Your objective >>
Only the lines below from the one that holds "ATOM 60 O O" through the one that holds "ATOM 68 O O" should appear in the answer, copied exactly, end lines included and pictures omitted.

Records for the exercise >>
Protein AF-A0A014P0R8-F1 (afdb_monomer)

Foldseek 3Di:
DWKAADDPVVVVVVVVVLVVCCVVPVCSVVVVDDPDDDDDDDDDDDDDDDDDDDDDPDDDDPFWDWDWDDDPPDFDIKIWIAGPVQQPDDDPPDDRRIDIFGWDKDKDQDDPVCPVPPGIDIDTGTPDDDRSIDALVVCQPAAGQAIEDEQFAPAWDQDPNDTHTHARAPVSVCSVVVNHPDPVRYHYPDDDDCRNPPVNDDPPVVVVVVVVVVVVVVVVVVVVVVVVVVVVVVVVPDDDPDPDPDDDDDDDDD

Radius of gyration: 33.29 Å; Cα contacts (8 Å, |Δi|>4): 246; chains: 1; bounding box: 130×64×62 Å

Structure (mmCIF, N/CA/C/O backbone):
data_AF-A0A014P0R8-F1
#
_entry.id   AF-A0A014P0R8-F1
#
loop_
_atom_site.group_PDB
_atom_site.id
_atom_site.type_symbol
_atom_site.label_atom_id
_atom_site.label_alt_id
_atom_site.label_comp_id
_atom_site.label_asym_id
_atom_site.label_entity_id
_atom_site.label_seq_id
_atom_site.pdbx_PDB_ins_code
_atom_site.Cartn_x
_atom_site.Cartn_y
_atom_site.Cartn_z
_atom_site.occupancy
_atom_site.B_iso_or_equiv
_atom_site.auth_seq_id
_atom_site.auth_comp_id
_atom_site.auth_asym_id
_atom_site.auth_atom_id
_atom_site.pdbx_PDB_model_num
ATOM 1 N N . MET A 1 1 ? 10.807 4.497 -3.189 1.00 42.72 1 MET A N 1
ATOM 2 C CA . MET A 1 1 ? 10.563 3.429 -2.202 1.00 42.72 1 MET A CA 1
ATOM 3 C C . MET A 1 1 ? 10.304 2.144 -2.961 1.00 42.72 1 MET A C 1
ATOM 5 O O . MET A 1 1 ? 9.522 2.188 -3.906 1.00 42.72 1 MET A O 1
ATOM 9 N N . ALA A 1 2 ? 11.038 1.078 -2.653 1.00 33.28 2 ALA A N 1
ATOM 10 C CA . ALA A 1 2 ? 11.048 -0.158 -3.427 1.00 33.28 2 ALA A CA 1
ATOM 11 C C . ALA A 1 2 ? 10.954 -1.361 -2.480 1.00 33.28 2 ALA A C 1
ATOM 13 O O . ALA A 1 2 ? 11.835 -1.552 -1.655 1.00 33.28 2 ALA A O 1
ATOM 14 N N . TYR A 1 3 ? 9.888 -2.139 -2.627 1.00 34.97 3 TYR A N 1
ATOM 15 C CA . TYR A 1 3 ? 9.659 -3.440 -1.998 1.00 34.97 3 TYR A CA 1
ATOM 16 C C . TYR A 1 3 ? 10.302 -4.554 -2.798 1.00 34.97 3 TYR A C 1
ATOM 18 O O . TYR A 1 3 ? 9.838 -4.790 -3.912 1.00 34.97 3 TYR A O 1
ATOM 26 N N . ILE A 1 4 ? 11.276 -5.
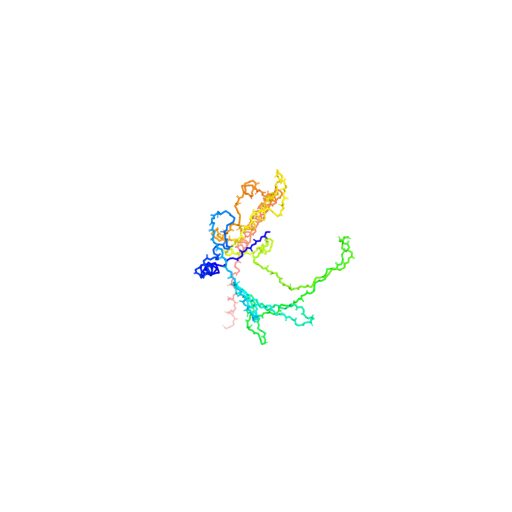257 -2.227 1.00 41.94 4 ILE A N 1
ATOM 27 C CA . ILE A 1 4 ? 11.827 -6.468 -2.841 1.00 41.94 4 ILE A CA 1
ATOM 28 C C . ILE A 1 4 ? 11.226 -7.696 -2.166 1.00 41.94 4 ILE A C 1
ATOM 30 O O . ILE A 1 4 ? 11.371 -7.867 -0.958 1.00 41.94 4 ILE A O 1
ATOM 34 N N . ASP A 1 5 ? 10.531 -8.506 -2.964 1.00 42.16 5 ASP A N 1
ATOM 35 C CA . ASP A 1 5 ? 10.106 -9.865 -2.628 1.00 42.16 5 ASP A CA 1
ATOM 36 C C . ASP A 1 5 ? 11.319 -10.798 -2.803 1.00 42.16 5 ASP A C 1
ATOM 38 O O . ASP A 1 5 ? 11.968 -10.771 -3.856 1.00 42.16 5 ASP A O 1
ATOM 42 N N . TRP A 1 6 ? 11.694 -11.530 -1.750 1.00 45.97 6 TRP A N 1
ATOM 43 C CA . TRP A 1 6 ? 12.984 -12.228 -1.639 1.00 45.97 6 TRP A CA 1
ATOM 44 C C . TRP A 1 6 ? 12.793 -13.711 -1.293 1.00 45.97 6 TRP A C 1
ATOM 46 O O . TRP A 1 6 ? 12.380 -14.061 -0.184 1.00 45.97 6 TRP A O 1
ATOM 56 N N . ASP A 1 7 ? 13.138 -14.596 -2.232 1.00 50.03 7 ASP A N 1
ATOM 57 C CA . ASP A 1 7 ? 13.040 -16.054 -2.082 1.00 50.03 7 ASP A CA 1
ATOM 58 C C . ASP A 1 7 ? 14.334 -16.653 -1.495 1.00 50.03 7 ASP A C 1
ATOM 60 O O . ASP A 1 7 ? 15.426 -16.491 -2.044 1.0
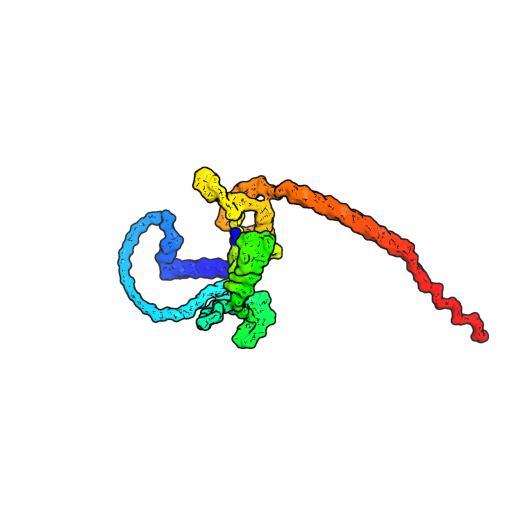0 50.03 7 ASP A O 1
ATOM 64 N N . THR A 1 8 ? 14.209 -17.387 -0.383 1.00 46.50 8 THR A N 1
ATOM 65 C CA . THR A 1 8 ? 15.310 -18.077 0.318 1.00 46.50 8 THR A CA 1
ATOM 66 C C . THR A 1 8 ? 15.982 -19.151 -0.543 1.00 46.50 8 THR A C 1
ATOM 68 O O . THR A 1 8 ? 17.163 -19.444 -0.350 1.00 46.50 8 THR A O 1
ATOM 71 N N . ALA A 1 9 ? 15.254 -19.763 -1.482 1.00 48.03 9 ALA A N 1
ATOM 72 C CA . ALA A 1 9 ? 15.820 -20.761 -2.386 1.00 48.03 9 ALA A CA 1
ATOM 73 C C . ALA A 1 9 ? 16.780 -20.122 -3.400 1.00 48.03 9 ALA A C 1
ATOM 75 O O . ALA A 1 9 ? 17.822 -20.703 -3.709 1.00 48.03 9 ALA A O 1
ATOM 76 N N . GLU A 1 10 ? 16.466 -18.912 -3.868 1.00 48.53 10 GLU A N 1
ATOM 77 C CA . GLU A 1 10 ? 17.333 -18.172 -4.784 1.00 48.53 10 GLU A CA 1
ATOM 78 C C . GLU A 1 10 ? 18.545 -17.588 -4.055 1.00 48.53 10 GLU A C 1
ATOM 80 O O . GLU A 1 10 ? 19.622 -17.567 -4.635 1.00 48.53 10 GLU A O 1
ATOM 85 N N . ASP A 1 11 ? 18.425 -17.219 -2.776 1.00 46.78 11 ASP A N 1
ATOM 86 C CA . ASP A 1 11 ? 19.562 -16.775 -1.955 1.00 46.78 11 ASP A CA 1
ATOM 87 C C . ASP A 1 11 ? 20.613 -17.882 -1.813 1.00 46.78 11 ASP A C 1
ATOM 89 O O . ASP A 1 11 ? 21.766 -17.710 -2.197 1.00 46.78 11 ASP A O 1
ATOM 93 N N . ARG A 1 12 ? 20.188 -19.094 -1.429 1.00 47.47 12 ARG A N 1
ATOM 94 C CA . ARG A 1 12 ? 21.084 -20.262 -1.378 1.00 47.47 12 ARG A CA 1
ATOM 95 C C . ARG A 1 12 ? 21.657 -20.612 -2.747 1.00 47.47 12 ARG A C 1
ATOM 97 O O . ARG A 1 12 ? 22.784 -21.090 -2.827 1.00 47.47 12 ARG A O 1
ATOM 104 N N . ARG A 1 13 ? 20.899 -20.403 -3.829 1.00 57.59 13 ARG A N 1
ATOM 105 C CA . ARG A 1 13 ? 21.359 -20.674 -5.198 1.00 57.59 13 ARG A CA 1
ATOM 106 C C . ARG A 1 13 ? 22.372 -19.639 -5.672 1.00 57.59 13 ARG A C 1
ATOM 108 O O . ARG A 1 13 ? 23.369 -20.025 -6.269 1.00 57.59 13 ARG A O 1
ATOM 115 N N . VAL A 1 14 ? 22.149 -18.359 -5.385 1.00 54.97 14 VAL A N 1
ATOM 116 C CA . VAL A 1 14 ? 23.065 -17.257 -5.695 1.00 54.97 14 VAL A CA 1
ATOM 117 C C . VAL A 1 14 ? 24.316 -17.365 -4.837 1.00 54.97 14 VAL A C 1
ATOM 119 O O . VAL A 1 14 ? 25.408 -17.246 -5.379 1.00 54.97 14 VAL A O 1
ATOM 122 N N . GLU A 1 15 ? 24.201 -17.665 -3.545 1.00 54.75 15 GLU A N 1
ATOM 123 C CA . GLU A 1 15 ? 25.347 -17.952 -2.681 1.00 54.75 15 GLU A CA 1
ATOM 124 C C . GLU A 1 15 ? 26.121 -19.178 -3.167 1.00 54.75 15 GLU A C 1
ATOM 126 O O . GLU A 1 15 ? 27.344 -19.116 -3.270 1.00 54.75 15 GLU A O 1
ATOM 131 N N . ALA A 1 16 ? 25.441 -20.266 -3.543 1.00 60.62 16 ALA A N 1
ATOM 132 C CA . ALA A 1 16 ? 26.090 -21.449 -4.105 1.00 60.62 16 ALA A CA 1
ATOM 133 C C . ALA A 1 16 ? 26.745 -21.164 -5.465 1.00 60.62 16 ALA A C 1
ATOM 135 O O . ALA A 1 16 ? 27.834 -21.663 -5.725 1.00 60.62 16 ALA A O 1
ATOM 136 N N . GLU A 1 17 ? 26.132 -20.347 -6.324 1.00 59.12 17 GLU A N 1
ATOM 137 C CA . GLU A 1 17 ? 26.684 -19.951 -7.623 1.00 59.12 17 GLU A CA 1
ATOM 138 C C . GLU A 1 17 ? 27.867 -18.986 -7.461 1.00 59.12 17 GLU A C 1
ATOM 140 O O . GLU A 1 17 ? 28.860 -19.104 -8.176 1.00 59.12 17 GLU A O 1
ATOM 145 N N . VAL A 1 18 ? 27.798 -18.058 -6.506 1.00 55.44 18 VAL A N 1
ATOM 146 C CA . VAL A 1 18 ? 28.898 -17.154 -6.147 1.00 55.44 18 VAL A CA 1
ATOM 147 C C . VAL A 1 18 ? 30.049 -17.947 -5.543 1.00 55.44 18 VAL A C 1
ATOM 149 O O . VAL A 1 18 ? 31.179 -17.780 -5.991 1.00 55.44 18 VAL A O 1
ATOM 152 N N . LYS A 1 19 ? 29.772 -18.859 -4.608 1.00 62.16 19 LYS A N 1
ATOM 153 C CA . LYS A 1 19 ? 30.761 -19.766 -4.020 1.00 62.16 19 LYS A CA 1
ATOM 154 C C . LYS A 1 19 ? 31.409 -20.642 -5.090 1.00 62.16 19 LYS A C 1
ATOM 156 O O . LYS A 1 19 ? 32.623 -20.643 -5.218 1.00 62.16 19 LYS A O 1
ATOM 161 N N . TRP A 1 20 ? 30.610 -21.271 -5.948 1.00 69.56 20 TRP A N 1
ATOM 162 C CA . TRP A 1 20 ? 31.106 -22.080 -7.061 1.00 69.56 20 TRP A CA 1
ATOM 163 C C . TRP A 1 20 ? 31.947 -21.268 -8.058 1.00 69.56 20 TRP A C 1
ATOM 165 O O . TRP A 1 20 ? 32.935 -21.770 -8.587 1.00 69.56 20 TRP A O 1
ATOM 175 N N . ARG A 1 21 ? 31.594 -20.001 -8.316 1.00 57.78 21 ARG A N 1
ATOM 176 C CA . ARG A 1 21 ? 32.397 -19.108 -9.168 1.00 57.78 21 ARG A CA 1
ATOM 177 C C . ARG A 1 21 ? 33.703 -18.679 -8.504 1.00 57.78 21 ARG A C 1
ATOM 179 O O . ARG A 1 21 ? 34.700 -18.598 -9.210 1.00 57.78 21 ARG A O 1
ATOM 186 N N . ILE A 1 22 ? 33.708 -18.445 -7.193 1.00 59.22 22 ILE A N 1
ATOM 187 C CA . ILE A 1 22 ? 34.923 -18.160 -6.415 1.00 59.22 22 ILE A CA 1
ATOM 188 C C . ILE A 1 22 ? 35.845 -19.386 -6.396 1.00 59.22 22 ILE A C 1
ATOM 190 O O . ILE A 1 22 ? 37.041 -19.250 -6.636 1.00 59.22 22 ILE A O 1
ATOM 194 N N . ASP A 1 23 ? 35.285 -20.581 -6.200 1.00 63.47 23 ASP A N 1
ATOM 195 C CA . ASP A 1 23 ? 36.037 -21.840 -6.164 1.00 63.47 23 ASP A CA 1
ATOM 196 C C . ASP A 1 23 ? 36.638 -22.199 -7.539 1.00 63.47 23 ASP A C 1
ATOM 198 O O . ASP A 1 23 ? 37.663 -22.876 -7.620 1.00 63.47 23 ASP A O 1
ATOM 202 N N . ARG A 1 24 ? 36.019 -21.737 -8.638 1.00 65.69 24 ARG A N 1
ATOM 203 C CA . ARG A 1 24 ? 36.442 -22.028 -10.021 1.00 65.69 24 ARG A CA 1
ATOM 204 C C . ARG A 1 24 ? 37.314 -20.936 -10.656 1.00 65.69 24 ARG A C 1
ATOM 206 O O . ARG A 1 24 ? 38.141 -21.248 -11.510 1.00 65.69 24 ARG A O 1
ATOM 213 N N . ASP A 1 25 ? 37.134 -19.677 -10.262 1.00 64.31 25 ASP A N 1
ATOM 214 C CA . ASP A 1 25 ? 37.988 -18.536 -10.613 1.00 64.31 25 ASP A CA 1
ATOM 215 C C . ASP A 1 25 ? 38.318 -17.763 -9.322 1.00 64.31 25 ASP A C 1
ATOM 217 O O . ASP A 1 25 ? 37.565 -16.871 -8.925 1.00 64.31 25 ASP A O 1
ATOM 221 N N . PRO A 1 26 ? 39.464 -18.044 -8.674 1.00 58.88 26 PRO A N 1
ATOM 222 C CA . PRO A 1 26 ? 39.880 -17.355 -7.451 1.00 58.88 26 PRO A CA 1
ATOM 223 C C . PRO A 1 26 ? 39.992 -15.830 -7.618 1.00 58.88 26 PRO A C 1
ATOM 225 O O . PRO A 1 26 ? 39.959 -15.090 -6.635 1.00 58.88 26 PRO A O 1
ATOM 228 N N . LYS A 1 27 ? 40.097 -15.328 -8.862 1.00 54.72 27 LYS A N 1
ATOM 229 C CA . LYS A 1 27 ? 40.122 -13.889 -9.172 1.00 54.72 27 LYS A CA 1
ATOM 230 C C . LYS A 1 27 ? 38.727 -13.251 -9.156 1.00 54.72 27 LYS A C 1
ATOM 232 O O . LYS A 1 27 ? 38.634 -12.024 -9.142 1.00 54.72 27 LYS A O 1
ATOM 237 N N . GLU A 1 28 ? 37.648 -14.036 -9.128 1.00 52.47 28 GLU A N 1
ATOM 238 C CA . GLU A 1 28 ? 36.266 -13.547 -9.018 1.00 52.47 28 GLU A CA 1
ATOM 239 C C . GLU A 1 28 ? 36.008 -12.876 -7.658 1.00 52.47 28 GLU A C 1
ATOM 241 O O . GLU A 1 28 ? 35.313 -11.861 -7.596 1.00 52.47 28 GLU A O 1
ATOM 246 N N . ALA A 1 29 ? 36.649 -13.359 -6.587 1.00 46.03 29 ALA A N 1
ATOM 247 C CA . ALA A 1 29 ? 36.642 -12.696 -5.281 1.00 46.03 29 ALA A CA 1
ATOM 248 C C . ALA A 1 29 ? 37.312 -11.308 -5.346 1.00 46.03 29 ALA A C 1
ATOM 250 O O . ALA A 1 29 ? 36.765 -10.327 -4.842 1.00 46.03 29 ALA A O 1
ATOM 251 N N . SER A 1 30 ? 38.439 -11.186 -6.061 1.00 44.69 30 SER A N 1
ATOM 252 C CA . SER A 1 30 ? 39.138 -9.906 -6.259 1.00 44.69 30 SER A CA 1
ATOM 253 C C . SER A 1 30 ? 38.370 -8.917 -7.142 1.00 44.69 30 SER A C 1
ATOM 255 O O . SER A 1 30 ? 38.454 -7.712 -6.913 1.00 44.69 30 SER A O 1
ATOM 257 N N . ARG A 1 31 ? 37.581 -9.384 -8.123 1.00 55.78 31 ARG A N 1
ATOM 258 C CA . ARG A 1 31 ? 36.684 -8.507 -8.908 1.00 55.78 31 ARG A CA 1
ATOM 259 C C . ARG A 1 31 ? 35.552 -7.925 -8.058 1.00 55.78 31 ARG A C 1
ATOM 261 O O . ARG A 1 31 ? 35.026 -6.868 -8.402 1.00 55.78 31 ARG A O 1
ATOM 268 N N . ARG A 1 32 ? 35.170 -8.610 -6.974 1.00 46.97 32 ARG A N 1
ATOM 269 C CA . ARG A 1 32 ? 34.012 -8.265 -6.137 1.00 46.97 32 ARG A CA 1
ATOM 270 C C . ARG A 1 32 ? 34.324 -7.419 -4.907 1.00 46.97 32 ARG A C 1
ATOM 272 O O . ARG A 1 32 ? 33.385 -6.885 -4.325 1.00 46.97 32 ARG A O 1
ATOM 279 N N . GLY A 1 33 ? 35.585 -7.182 -4.551 1.00 32.31 33 GLY A N 1
ATOM 280 C CA . GLY A 1 33 ? 35.863 -6.182 -3.525 1.00 32.31 33 GLY A CA 1
ATOM 281 C C . GLY A 1 33 ? 37.334 -5.928 -3.265 1.00 32.31 33 GLY A C 1
ATOM 282 O O . GLY A 1 33 ? 38.017 -6.772 -2.699 1.00 32.31 33 GLY A O 1
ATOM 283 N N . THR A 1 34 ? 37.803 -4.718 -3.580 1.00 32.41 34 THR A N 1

Answer for this exercise >>
ATOM 60 O O . ASP A 1 7 ? 15.426 -16.491 -2.044 1.0
0 50.03 7 ASP A O 1
ATOM 64 N N . THR A 1 8 ? 14.209 -17.387 -0.383 1.00 46.50 8 THR A N 1
ATOM 65 C CA . THR A 1 8 ? 15.310 -18.077 0.318 1.00 46.50 8 THR A CA 1
ATOM 66 C C . THR A 1 8 ? 15.982 -19.151 -0.543 1.00 46.50 8 THR A C 1
ATOM 68 O O . THR A 1 8 ? 17.163 -19.444 -0.350 1.00 46.50 8 THR A O 1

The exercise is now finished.